Grounding ist ein linkslastiges, spannendes und durchweg mitreissend gemachtes Vehikel wie es Oliver Stone in seinen besten Tagen nicht viel besser hätte an den Mann bringen können. Die eingestreuten Originalaufnahmen aus "Zehn vor Zehn" oder "Arena" sind ein gelungenes Element um den Tatbestand zu untermauern. Einige der Herren (Blocher, Ospel, Toni, Dosé) kommen dabei, in dieser gerafften und klug ausgesuchten Form der Beiträge, nicht unbedingt gut weg.
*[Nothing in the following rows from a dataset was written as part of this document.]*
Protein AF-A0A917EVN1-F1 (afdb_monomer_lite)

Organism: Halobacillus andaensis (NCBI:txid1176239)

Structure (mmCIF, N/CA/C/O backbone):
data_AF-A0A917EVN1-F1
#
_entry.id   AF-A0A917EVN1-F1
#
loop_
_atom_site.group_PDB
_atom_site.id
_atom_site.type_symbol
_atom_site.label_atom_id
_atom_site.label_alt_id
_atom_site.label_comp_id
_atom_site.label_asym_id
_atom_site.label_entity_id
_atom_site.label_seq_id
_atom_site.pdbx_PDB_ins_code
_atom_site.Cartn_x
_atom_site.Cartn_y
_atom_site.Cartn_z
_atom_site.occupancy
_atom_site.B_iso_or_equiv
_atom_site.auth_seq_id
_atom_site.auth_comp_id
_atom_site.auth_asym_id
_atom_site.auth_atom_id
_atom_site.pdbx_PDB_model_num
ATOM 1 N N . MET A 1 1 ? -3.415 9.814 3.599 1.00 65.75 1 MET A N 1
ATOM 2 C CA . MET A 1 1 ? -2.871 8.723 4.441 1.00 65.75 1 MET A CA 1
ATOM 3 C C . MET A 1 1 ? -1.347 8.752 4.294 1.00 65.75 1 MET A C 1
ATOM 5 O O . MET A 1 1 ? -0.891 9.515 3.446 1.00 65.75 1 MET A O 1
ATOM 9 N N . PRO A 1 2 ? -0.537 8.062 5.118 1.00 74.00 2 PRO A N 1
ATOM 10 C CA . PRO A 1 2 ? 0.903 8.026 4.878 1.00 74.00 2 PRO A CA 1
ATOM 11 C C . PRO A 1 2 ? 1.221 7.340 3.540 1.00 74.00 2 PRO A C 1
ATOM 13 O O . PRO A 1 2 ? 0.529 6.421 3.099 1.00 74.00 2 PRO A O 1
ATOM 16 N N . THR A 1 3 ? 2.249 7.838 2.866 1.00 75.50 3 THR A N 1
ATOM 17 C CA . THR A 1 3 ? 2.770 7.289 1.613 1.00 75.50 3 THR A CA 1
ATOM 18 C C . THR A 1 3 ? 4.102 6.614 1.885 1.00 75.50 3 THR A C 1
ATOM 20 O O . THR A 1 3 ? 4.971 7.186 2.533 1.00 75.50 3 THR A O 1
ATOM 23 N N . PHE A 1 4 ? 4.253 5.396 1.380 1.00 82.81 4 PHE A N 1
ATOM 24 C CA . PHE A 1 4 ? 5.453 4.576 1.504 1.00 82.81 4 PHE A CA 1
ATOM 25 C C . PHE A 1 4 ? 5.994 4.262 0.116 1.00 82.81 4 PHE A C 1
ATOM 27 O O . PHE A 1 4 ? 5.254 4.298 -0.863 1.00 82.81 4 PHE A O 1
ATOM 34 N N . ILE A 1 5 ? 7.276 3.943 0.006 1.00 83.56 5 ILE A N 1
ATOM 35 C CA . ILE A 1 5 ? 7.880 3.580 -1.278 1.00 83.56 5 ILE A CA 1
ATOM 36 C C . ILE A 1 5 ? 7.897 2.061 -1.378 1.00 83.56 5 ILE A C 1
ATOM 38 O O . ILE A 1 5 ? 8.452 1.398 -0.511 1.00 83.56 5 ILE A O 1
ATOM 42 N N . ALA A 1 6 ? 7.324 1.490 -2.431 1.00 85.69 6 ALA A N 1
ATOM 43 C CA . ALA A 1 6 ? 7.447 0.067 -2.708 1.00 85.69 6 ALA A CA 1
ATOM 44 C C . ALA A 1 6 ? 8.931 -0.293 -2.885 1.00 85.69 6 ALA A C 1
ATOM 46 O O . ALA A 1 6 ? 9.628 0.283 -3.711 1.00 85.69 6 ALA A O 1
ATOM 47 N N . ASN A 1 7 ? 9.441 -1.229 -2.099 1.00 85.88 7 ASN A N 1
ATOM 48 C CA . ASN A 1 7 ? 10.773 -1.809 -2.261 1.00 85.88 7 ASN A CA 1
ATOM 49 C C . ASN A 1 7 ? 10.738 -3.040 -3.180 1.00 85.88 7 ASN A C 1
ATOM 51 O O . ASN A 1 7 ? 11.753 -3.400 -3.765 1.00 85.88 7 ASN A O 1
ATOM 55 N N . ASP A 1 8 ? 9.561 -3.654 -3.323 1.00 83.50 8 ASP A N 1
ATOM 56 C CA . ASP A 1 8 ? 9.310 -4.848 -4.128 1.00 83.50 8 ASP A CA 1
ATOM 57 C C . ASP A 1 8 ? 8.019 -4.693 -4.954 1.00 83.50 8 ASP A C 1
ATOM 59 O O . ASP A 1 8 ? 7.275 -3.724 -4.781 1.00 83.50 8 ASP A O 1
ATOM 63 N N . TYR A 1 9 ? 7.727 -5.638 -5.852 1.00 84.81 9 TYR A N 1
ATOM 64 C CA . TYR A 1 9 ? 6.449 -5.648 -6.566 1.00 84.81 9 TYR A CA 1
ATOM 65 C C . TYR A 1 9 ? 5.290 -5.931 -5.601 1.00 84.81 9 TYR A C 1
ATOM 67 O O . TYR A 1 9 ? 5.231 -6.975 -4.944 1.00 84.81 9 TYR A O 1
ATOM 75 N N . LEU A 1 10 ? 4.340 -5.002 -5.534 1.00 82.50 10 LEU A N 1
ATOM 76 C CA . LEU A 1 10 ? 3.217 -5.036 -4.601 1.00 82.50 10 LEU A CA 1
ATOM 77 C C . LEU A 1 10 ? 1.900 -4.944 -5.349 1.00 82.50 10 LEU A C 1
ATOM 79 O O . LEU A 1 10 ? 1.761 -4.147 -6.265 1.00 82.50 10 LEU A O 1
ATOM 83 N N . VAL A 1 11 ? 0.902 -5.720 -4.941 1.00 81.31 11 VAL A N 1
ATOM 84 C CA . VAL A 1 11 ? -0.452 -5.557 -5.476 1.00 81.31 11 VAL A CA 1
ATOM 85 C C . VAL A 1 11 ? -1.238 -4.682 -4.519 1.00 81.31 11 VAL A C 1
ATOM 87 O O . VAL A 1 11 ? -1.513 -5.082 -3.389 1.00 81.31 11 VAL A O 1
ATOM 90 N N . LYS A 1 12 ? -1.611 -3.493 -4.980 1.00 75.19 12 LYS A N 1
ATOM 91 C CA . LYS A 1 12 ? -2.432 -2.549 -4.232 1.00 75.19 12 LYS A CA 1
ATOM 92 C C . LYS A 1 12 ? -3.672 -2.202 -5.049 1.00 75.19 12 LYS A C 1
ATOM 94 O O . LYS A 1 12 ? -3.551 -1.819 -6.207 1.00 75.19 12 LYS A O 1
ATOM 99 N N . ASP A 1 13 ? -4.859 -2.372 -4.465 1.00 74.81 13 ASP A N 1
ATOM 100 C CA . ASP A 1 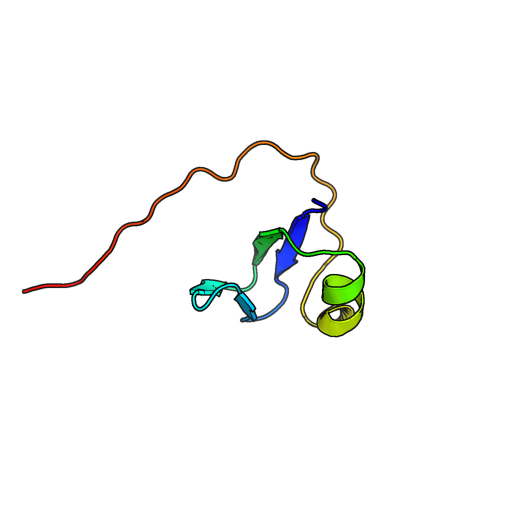13 ? -6.147 -2.122 -5.140 1.00 74.81 13 ASP A CA 1
ATOM 101 C C . ASP A 1 13 ? -6.282 -2.853 -6.495 1.00 74.81 13 ASP A C 1
ATOM 103 O O . ASP A 1 13 ? -6.837 -2.337 -7.463 1.00 74.81 13 ASP A O 1
ATOM 107 N N . GLY A 1 14 ? -5.710 -4.060 -6.597 1.00 80.38 14 GLY A N 1
ATOM 108 C CA . GLY A 1 14 ? -5.689 -4.843 -7.839 1.00 80.38 14 GLY A CA 1
ATOM 109 C C . GLY A 1 14 ? -4.733 -4.315 -8.917 1.00 80.38 14 GLY A C 1
ATOM 110 O O . GLY A 1 14 ? -4.672 -4.887 -10.003 1.00 80.38 14 GLY A O 1
ATOM 111 N N . LYS A 1 15 ? -3.960 -3.262 -8.631 1.00 79.69 15 LYS A N 1
ATOM 112 C CA . LYS A 1 15 ? -2.878 -2.767 -9.486 1.00 79.69 15 LYS A CA 1
ATOM 113 C C . LYS A 1 15 ? -1.538 -3.274 -8.978 1.00 79.69 15 LYS A C 1
ATOM 115 O O . LYS A 1 15 ? -1.249 -3.215 -7.785 1.00 79.69 15 LYS A O 1
ATOM 120 N N . VAL A 1 16 ? -0.712 -3.757 -9.899 1.00 83.81 16 VAL A N 1
ATOM 121 C CA . VAL A 1 16 ? 0.685 -4.076 -9.604 1.00 83.81 16 VAL A CA 1
ATOM 122 C C . VAL A 1 16 ? 1.455 -2.763 -9.537 1.00 83.81 16 VAL A C 1
ATOM 124 O O . VAL A 1 16 ? 1.457 -1.985 -10.488 1.00 83.81 16 VAL A O 1
ATOM 127 N N . VAL A 1 17 ? 2.085 -2.521 -8.401 1.00 82.00 17 VAL A N 1
ATOM 128 C CA . VAL A 1 17 ? 2.985 -1.410 -8.149 1.00 82.00 17 VAL A CA 1
ATOM 129 C C . VAL A 1 17 ? 4.406 -1.941 -8.181 1.00 82.00 17 VAL A C 1
ATOM 131 O O . VA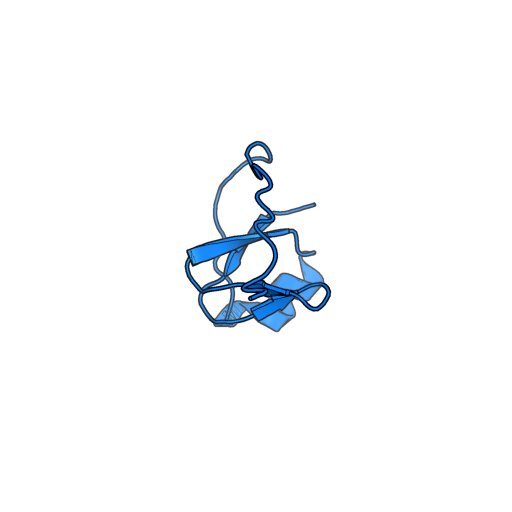L A 1 17 ? 4.735 -2.906 -7.493 1.00 82.00 17 VAL A O 1
ATOM 134 N N . SER A 1 18 ? 5.234 -1.318 -9.007 1.00 82.81 18 SER A N 1
ATOM 135 C CA . SER A 1 18 ? 6.640 -1.671 -9.150 1.00 82.81 18 SER A CA 1
ATOM 136 C C . SER A 1 18 ? 7.470 -1.171 -7.964 1.00 82.81 18 SER A C 1
ATOM 138 O O . SER A 1 18 ? 7.130 -0.148 -7.364 1.00 82.81 18 SER A O 1
ATOM 140 N N . PRO A 1 19 ? 8.599 -1.824 -7.651 1.00 86.19 19 PRO A N 1
ATOM 141 C CA . PRO A 1 19 ? 9.565 -1.274 -6.712 1.00 86.19 19 PRO A CA 1
ATOM 142 C C . PRO A 1 19 ? 10.056 0.104 -7.185 1.00 86.19 19 PRO A C 1
ATOM 144 O O . PRO A 1 19 ? 10.276 0.327 -8.375 1.00 86.19 19 PRO A O 1
ATOM 147 N N . GLY A 1 20 ? 10.212 1.037 -6.253 1.00 80.00 20 GLY A N 1
ATOM 148 C CA . GLY A 1 20 ? 10.542 2.442 -6.487 1.00 80.00 20 GLY A CA 1
ATOM 149 C C . GLY A 1 20 ? 9.331 3.361 -6.663 1.00 80.00 20 GLY A C 1
ATOM 150 O O . GLY A 1 20 ? 9.519 4.573 -6.718 1.00 80.00 20 GLY A O 1
ATOM 151 N N . HIS A 1 21 ? 8.106 2.828 -6.725 1.00 81.25 21 HIS A N 1
ATOM 152 C CA . HIS A 1 21 ? 6.890 3.643 -6.775 1.00 81.25 21 HIS A CA 1
ATOM 153 C C . HIS A 1 21 ? 6.330 3.960 -5.389 1.00 81.25 21 HIS A C 1
ATOM 155 O O . HIS A 1 21 ? 6.358 3.137 -4.477 1.00 81.25 21 HIS A O 1
ATOM 161 N N . GLU A 1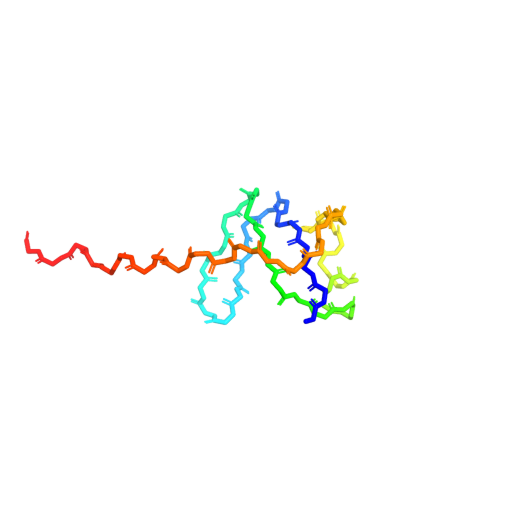 22 ? 5.741 5.144 -5.261 1.00 78.94 22 GLU A N 1
ATOM 162 C CA . GLU A 1 22 ? 5.011 5.555 -4.066 1.00 78.94 22 GLU A CA 1
ATOM 163 C C . GLU A 1 22 ? 3.646 4.859 -3.981 1.00 78.94 22 GLU A C 1
ATOM 165 O O . GLU A 1 22 ? 2.875 4.811 -4.945 1.00 78.94 22 GLU A O 1
ATOM 170 N N . ILE A 1 23 ? 3.327 4.347 -2.797 1.00 79.38 23 ILE A N 1
ATOM 171 C CA . ILE A 1 23 ? 2.056 3.726 -2.456 1.00 79.38 23 ILE A CA 1
ATOM 172 C C . ILE A 1 23 ? 1.463 4.359 -1.206 1.00 79.38 23 ILE A C 1
ATOM 174 O O . ILE A 1 23 ? 2.084 4.451 -0.156 1.00 79.38 23 ILE A O 1
ATOM 178 N N . GLU A 1 24 ? 0.205 4.771 -1.302 1.00 82.75 24 GLU A N 1
ATOM 179 C CA . GLU A 1 24 ? -0.530 5.269 -0.136 1.00 82.75 24 GLU A CA 1
ATOM 180 C C . GLU A 1 24 ? -1.114 4.108 0.690 1.00 82.75 24 GLU A C 1
ATOM 182 O O . GLU A 1 24 ? -2.163 3.571 0.348 1.00 82.75 24 GLU A O 1
ATOM 187 N N . ILE A 1 25 ? -0.450 3.675 1.753 1.00 79.81 25 ILE A N 1
ATOM 188 C CA . ILE A 1 25 ? -0.934 2.576 2.600 1.00 79.81 25 ILE A CA 1
ATOM 189 C C . ILE A 1 25 ? -1.014 3.034 4.054 1.00 79.81 25 ILE A C 1
ATOM 191 O O . ILE A 1 25 ? -0.361 3.991 4.454 1.00 79.81 25 ILE A O 1
ATOM 195 N N . THR A 1 26 ? -1.849 2.383 4.859 1.00 82.62 26 THR A N 1
ATOM 196 C CA . THR A 1 26 ? -1.910 2.679 6.296 1.00 82.62 26 THR A CA 1
ATOM 197 C C . THR A 1 26 ? -0.663 2.162 7.004 1.00 82.62 26 THR A C 1
ATOM 199 O O . THR A 1 26 ? -0.014 1.238 6.519 1.00 82.62 26 THR A O 1
ATOM 202 N N . GLU A 1 27 ? -0.359 2.700 8.184 1.00 81.62 27 GLU A N 1
ATOM 203 C CA . GLU A 1 27 ? 0.759 2.222 9.010 1.00 81.62 27 GLU A CA 1
ATOM 204 C C . GLU A 1 27 ? 0.630 0.727 9.340 1.00 81.62 27 GLU A C 1
ATOM 206 O O . GLU A 1 27 ? 1.615 0.005 9.301 1.00 81.62 27 GLU A O 1
ATOM 211 N N . GLU A 1 28 ? -0.589 0.215 9.554 1.00 83.06 28 GLU A N 1
ATOM 212 C CA . GLU A 1 28 ? -0.821 -1.227 9.735 1.00 83.06 28 GLU A CA 1
ATOM 213 C C . GLU A 1 28 ? -0.463 -2.062 8.498 1.00 83.06 28 GLU A C 1
ATOM 215 O O . GLU A 1 28 ? 0.015 -3.192 8.623 1.00 83.06 28 GLU A O 1
ATOM 220 N N . GLN A 1 29 ? -0.719 -1.544 7.293 1.00 80.25 29 GLN A N 1
ATOM 221 C CA . GLN A 1 29 ? -0.326 -2.228 6.062 1.00 80.25 29 GLN A CA 1
ATOM 222 C C . GLN A 1 29 ? 1.170 -2.098 5.804 1.00 80.25 29 GLN A C 1
ATOM 224 O O . GLN A 1 29 ? 1.785 -3.073 5.385 1.00 80.25 29 GLN A O 1
ATOM 229 N N . ALA A 1 30 ? 1.753 -0.938 6.098 1.00 79.75 30 ALA A N 1
ATOM 230 C CA . ALA A 1 30 ? 3.188 -0.728 6.018 1.00 79.75 30 ALA A CA 1
ATOM 231 C C . ALA A 1 30 ? 3.931 -1.649 6.985 1.00 79.75 30 ALA A C 1
ATOM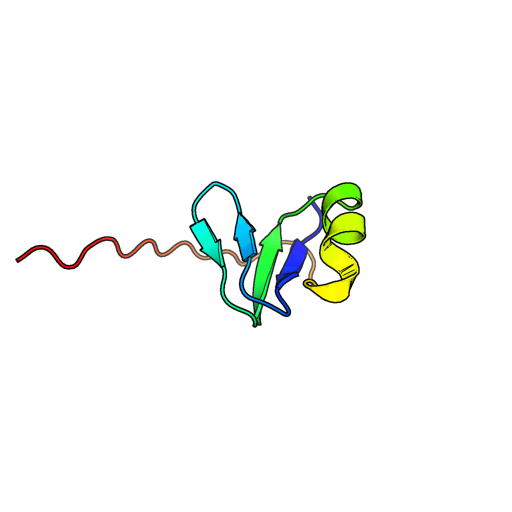 233 O O . ALA A 1 30 ? 4.860 -2.309 6.558 1.00 79.75 30 ALA A O 1
ATOM 234 N N . ALA A 1 31 ? 3.450 -1.823 8.217 1.00 82.56 31 ALA A N 1
ATOM 235 C CA . ALA A 1 31 ? 4.023 -2.759 9.185 1.00 82.56 31 ALA A CA 1
ATOM 236 C C . ALA A 1 31 ? 3.962 -4.221 8.702 1.00 82.56 31 ALA A C 1
ATOM 238 O O . ALA A 1 31 ? 4.881 -5.003 8.925 1.00 82.56 31 ALA A O 1
ATOM 239 N N . LYS A 1 32 ? 2.893 -4.610 7.992 1.00 83.88 32 LYS A N 1
ATOM 240 C CA . LYS A 1 32 ? 2.803 -5.940 7.357 1.00 83.88 32 LYS A CA 1
ATOM 241 C C . LYS A 1 32 ? 3.716 -6.090 6.144 1.00 83.88 32 LYS A C 1
ATOM 243 O O . LYS A 1 32 ? 4.069 -7.210 5.782 1.00 83.88 32 LYS A O 1
ATOM 248 N N . LEU A 1 33 ? 4.033 -4.980 5.491 1.00 81.19 33 LEU A N 1
ATOM 249 C CA . LEU A 1 33 ? 4.818 -4.918 4.270 1.00 81.19 33 LEU A CA 1
ATOM 250 C C . LEU A 1 33 ? 6.195 -4.297 4.517 1.00 81.19 33 LEU A C 1
ATOM 252 O O . LEU A 1 33 ? 6.824 -3.932 3.541 1.00 81.19 33 LEU A O 1
ATOM 256 N N . GLU A 1 34 ? 6.669 -4.197 5.762 1.00 78.06 34 GLU A N 1
ATOM 257 C CA . GLU A 1 34 ? 7.863 -3.420 6.149 1.00 78.06 34 GLU A CA 1
ATOM 258 C C . GLU A 1 34 ? 9.116 -3.865 5.380 1.00 78.06 34 GLU A C 1
ATOM 260 O O . GLU A 1 34 ? 9.955 -3.063 4.998 1.00 78.06 34 GLU A O 1
ATOM 265 N N . ASP A 1 35 ? 9.201 -5.150 5.043 1.00 82.62 35 ASP A N 1
ATOM 266 C CA . ASP A 1 35 ? 10.269 -5.708 4.204 1.00 82.62 35 ASP A CA 1
ATOM 267 C C . ASP A 1 35 ? 10.152 -5.283 2.718 1.00 82.62 35 ASP A C 1
ATOM 269 O O . ASP A 1 35 ? 11.134 -5.080 1.995 1.00 82.62 35 ASP A O 1
ATOM 273 N N . LYS A 1 36 ? 8.913 -5.088 2.261 1.00 81.00 36 LYS A N 1
ATOM 274 C CA . LYS A 1 36 ? 8.528 -4.749 0.887 1.00 81.00 36 LYS A CA 1
ATOM 275 C C . LYS A 1 36 ? 8.247 -3.264 0.671 1.00 81.00 36 LYS A C 1
ATOM 277 O O . LYS A 1 36 ? 8.017 -2.882 -0.475 1.00 81.00 36 LYS A O 1
ATOM 282 N N . VAL A 1 37 ? 8.250 -2.429 1.706 1.00 82.50 37 VAL A N 1
ATOM 283 C CA . VAL A 1 37 ? 8.043 -0.979 1.618 1.00 82.50 37 VAL A CA 1
ATOM 284 C C . VAL A 1 37 ? 9.119 -0.257 2.410 1.00 82.50 37 VAL A C 1
ATOM 286 O O . VAL A 1 37 ? 9.589 -0.744 3.422 1.00 82.50 37 VAL A O 1
ATOM 289 N N . LYS A 1 38 ? 9.531 0.911 1.944 1.00 81.25 38 LYS A N 1
ATOM 290 C CA . LYS A 1 38 ? 10.471 1.788 2.633 1.00 81.25 38 LYS A CA 1
ATOM 291 C C . LYS A 1 38 ? 9.740 3.019 3.131 1.00 81.25 38 LYS A C 1
ATOM 293 O O . LYS A 1 38 ? 8.894 3.571 2.417 1.00 81.25 38 LYS A O 1
ATOM 298 N N . ASP A 1 39 ? 10.120 3.470 4.320 1.00 70.44 39 ASP A N 1
ATOM 299 C CA . ASP A 1 39 ? 9.699 4.743 4.897 1.00 70.44 39 ASP A CA 1
ATOM 300 C C . ASP A 1 39 ? 10.262 5.883 4.038 1.00 70.44 39 ASP A C 1
ATOM 302 O O . ASP A 1 39 ? 11.409 6.312 4.170 1.00 70.44 39 ASP A O 1
ATOM 306 N N . GLY A 1 40 ? 9.471 6.322 3.063 1.00 57.72 40 GLY A N 1
ATOM 307 C CA . GLY A 1 40 ? 9.803 7.447 2.204 1.00 57.72 40 GLY A CA 1
ATOM 308 C C . GLY A 1 40 ? 9.347 8.747 2.861 1.00 57.72 40 GLY A C 1
ATOM 309 O O . GLY A 1 40 ? 8.155 8.890 3.133 1.00 57.72 40 GLY A O 1
ATOM 310 N N . PRO A 1 41 ? 10.232 9.725 3.108 1.00 48.81 41 PRO A N 1
ATOM 311 C CA . PRO A 1 41 ? 9.815 11.004 3.651 1.00 48.81 41 PRO A CA 1
ATOM 312 C C . PRO A 1 41 ? 9.247 11.855 2.517 1.00 48.81 41 PRO A C 1
ATOM 314 O O . PRO A 1 41 ? 10.003 12.566 1.866 1.00 48.81 41 PRO A O 1
ATOM 317 N N . VAL A 1 42 ? 7.936 11.825 2.270 1.00 47.28 42 VAL A N 1
ATOM 318 C CA . VAL A 1 42 ? 7.315 12.857 1.425 1.00 47.28 42 VAL A CA 1
ATOM 319 C C . VAL A 1 42 ? 5.923 13.256 1.923 1.00 47.28 42 VAL A C 1
ATOM 321 O O . VAL A 1 42 ? 5.012 12.427 1.972 1.00 47.28 42 VAL A O 1
ATOM 324 N N . PRO A 1 43 ? 5.716 14.536 2.288 1.00 43.78 43 PRO A N 1
ATOM 325 C CA . PRO A 1 43 ? 4.381 15.072 2.474 1.00 43.78 43 PRO A CA 1
ATOM 326 C C . PRO A 1 43 ? 3.671 15.113 1.117 1.00 43.78 43 PRO A C 1
ATOM 328 O O . PRO A 1 43 ? 3.969 15.948 0.271 1.00 43.78 43 PRO A O 1
ATOM 331 N N . SER A 1 44 ? 2.739 14.178 0.932 1.00 47.94 44 SER A N 1
ATOM 332 C CA . SER A 1 44 ? 1.481 14.309 0.190 1.00 47.94 44 SER A CA 1
ATOM 333 C C . SER A 1 44 ? 1.398 15.513 -0.764 1.00 47.94 44 SER A C 1
ATOM 335 O O . SER A 1 44 ? 0.871 16.556 -0.381 1.00 47.94 44 SER A O 1
ATOM 337 N N . SER A 1 45 ? 1.928 15.388 -1.988 1.00 46.41 45 SER A N 1
ATOM 338 C CA . SER A 1 45 ? 1.532 16.163 -3.184 1.00 46.41 45 SER A CA 1
ATOM 339 C C . SER A 1 45 ? 2.418 15.812 -4.387 1.00 46.41 45 SER A C 1
ATOM 341 O O . SER A 1 45 ? 3.333 16.571 -4.662 1.00 46.41 45 SER A O 1
ATOM 343 N N . THR A 1 46 ? 2.152 14.706 -5.106 1.00 46.03 46 THR A N 1
ATOM 344 C CA . THR A 1 46 ? 2.377 14.569 -6.578 1.00 46.03 46 THR A CA 1
ATOM 345 C C . THR A 1 46 ? 2.061 13.171 -7.143 1.00 46.03 46 THR A C 1
ATOM 347 O O . THR A 1 46 ? 2.769 12.680 -8.018 1.00 46.03 46 THR A O 1
ATOM 350 N N . VAL A 1 47 ? 0.945 12.530 -6.771 1.00 44.91 47 VAL A N 1
ATOM 351 C CA . VAL A 1 47 ? 0.438 11.418 -7.604 1.00 44.91 47 VAL A CA 1
ATOM 352 C C . VAL A 1 47 ? -0.239 12.016 -8.840 1.00 44.91 47 VAL A C 1
ATOM 354 O O . VAL A 1 47 ? -1.460 12.177 -8.900 1.00 44.91 47 VAL A O 1
ATOM 357 N N . LYS A 1 48 ? 0.569 12.399 -9.837 1.00 43.69 48 LYS A N 1
ATOM 358 C CA . LYS A 1 48 ? 0.079 12.562 -11.205 1.00 43.69 48 LYS A CA 1
ATOM 359 C C . LYS A 1 48 ? -0.238 11.175 -11.751 1.00 43.69 48 LYS A C 1
ATOM 361 O O . LYS A 1 48 ? 0.630 10.375 -12.072 1.00 43.69 48 LYS A O 1
ATOM 366 N N . LYS A 1 49 ? -1.539 10.936 -11.779 1.00 52.91 49 LYS A N 1
ATOM 367 C CA . LYS A 1 49 ? -2.268 9.941 -12.548 1.00 52.91 49 LYS A CA 1
ATOM 368 C C . LYS A 1 49 ? -1.845 9.956 -14.027 1.00 52.91 49 LYS A C 1
ATOM 370 O O . LYS A 1 49 ? -2.037 10.964 -14.690 1.00 52.91 49 LYS A O 1
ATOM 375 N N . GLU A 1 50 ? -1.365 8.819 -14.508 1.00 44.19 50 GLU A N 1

Am beeindruckendsten am Film ist die Vorgeschichte, wie es überhaupt zum endgültigen Schlamassel kam und wie wenig Chancen Mario Corti eigentlich hatte, das Ruder wirklich rumzureissen. Die Swissair war schon vor dem Grounding am Boden! Eine mögliche Fortsetzung müsste ausserdem wie folgt untertitelt sein: Wie sich die Verwaltungsräte um jedwede Verantwortung drücken und den Kopf sowieso aus der Schlinge ziehen.

Also: Wirtschaftselemente minus kitschiges Beziehungsprobleme wälzen = hervorragend! Inklusive dieser Elemente bleibt immer noch ein recht überzeugender Film.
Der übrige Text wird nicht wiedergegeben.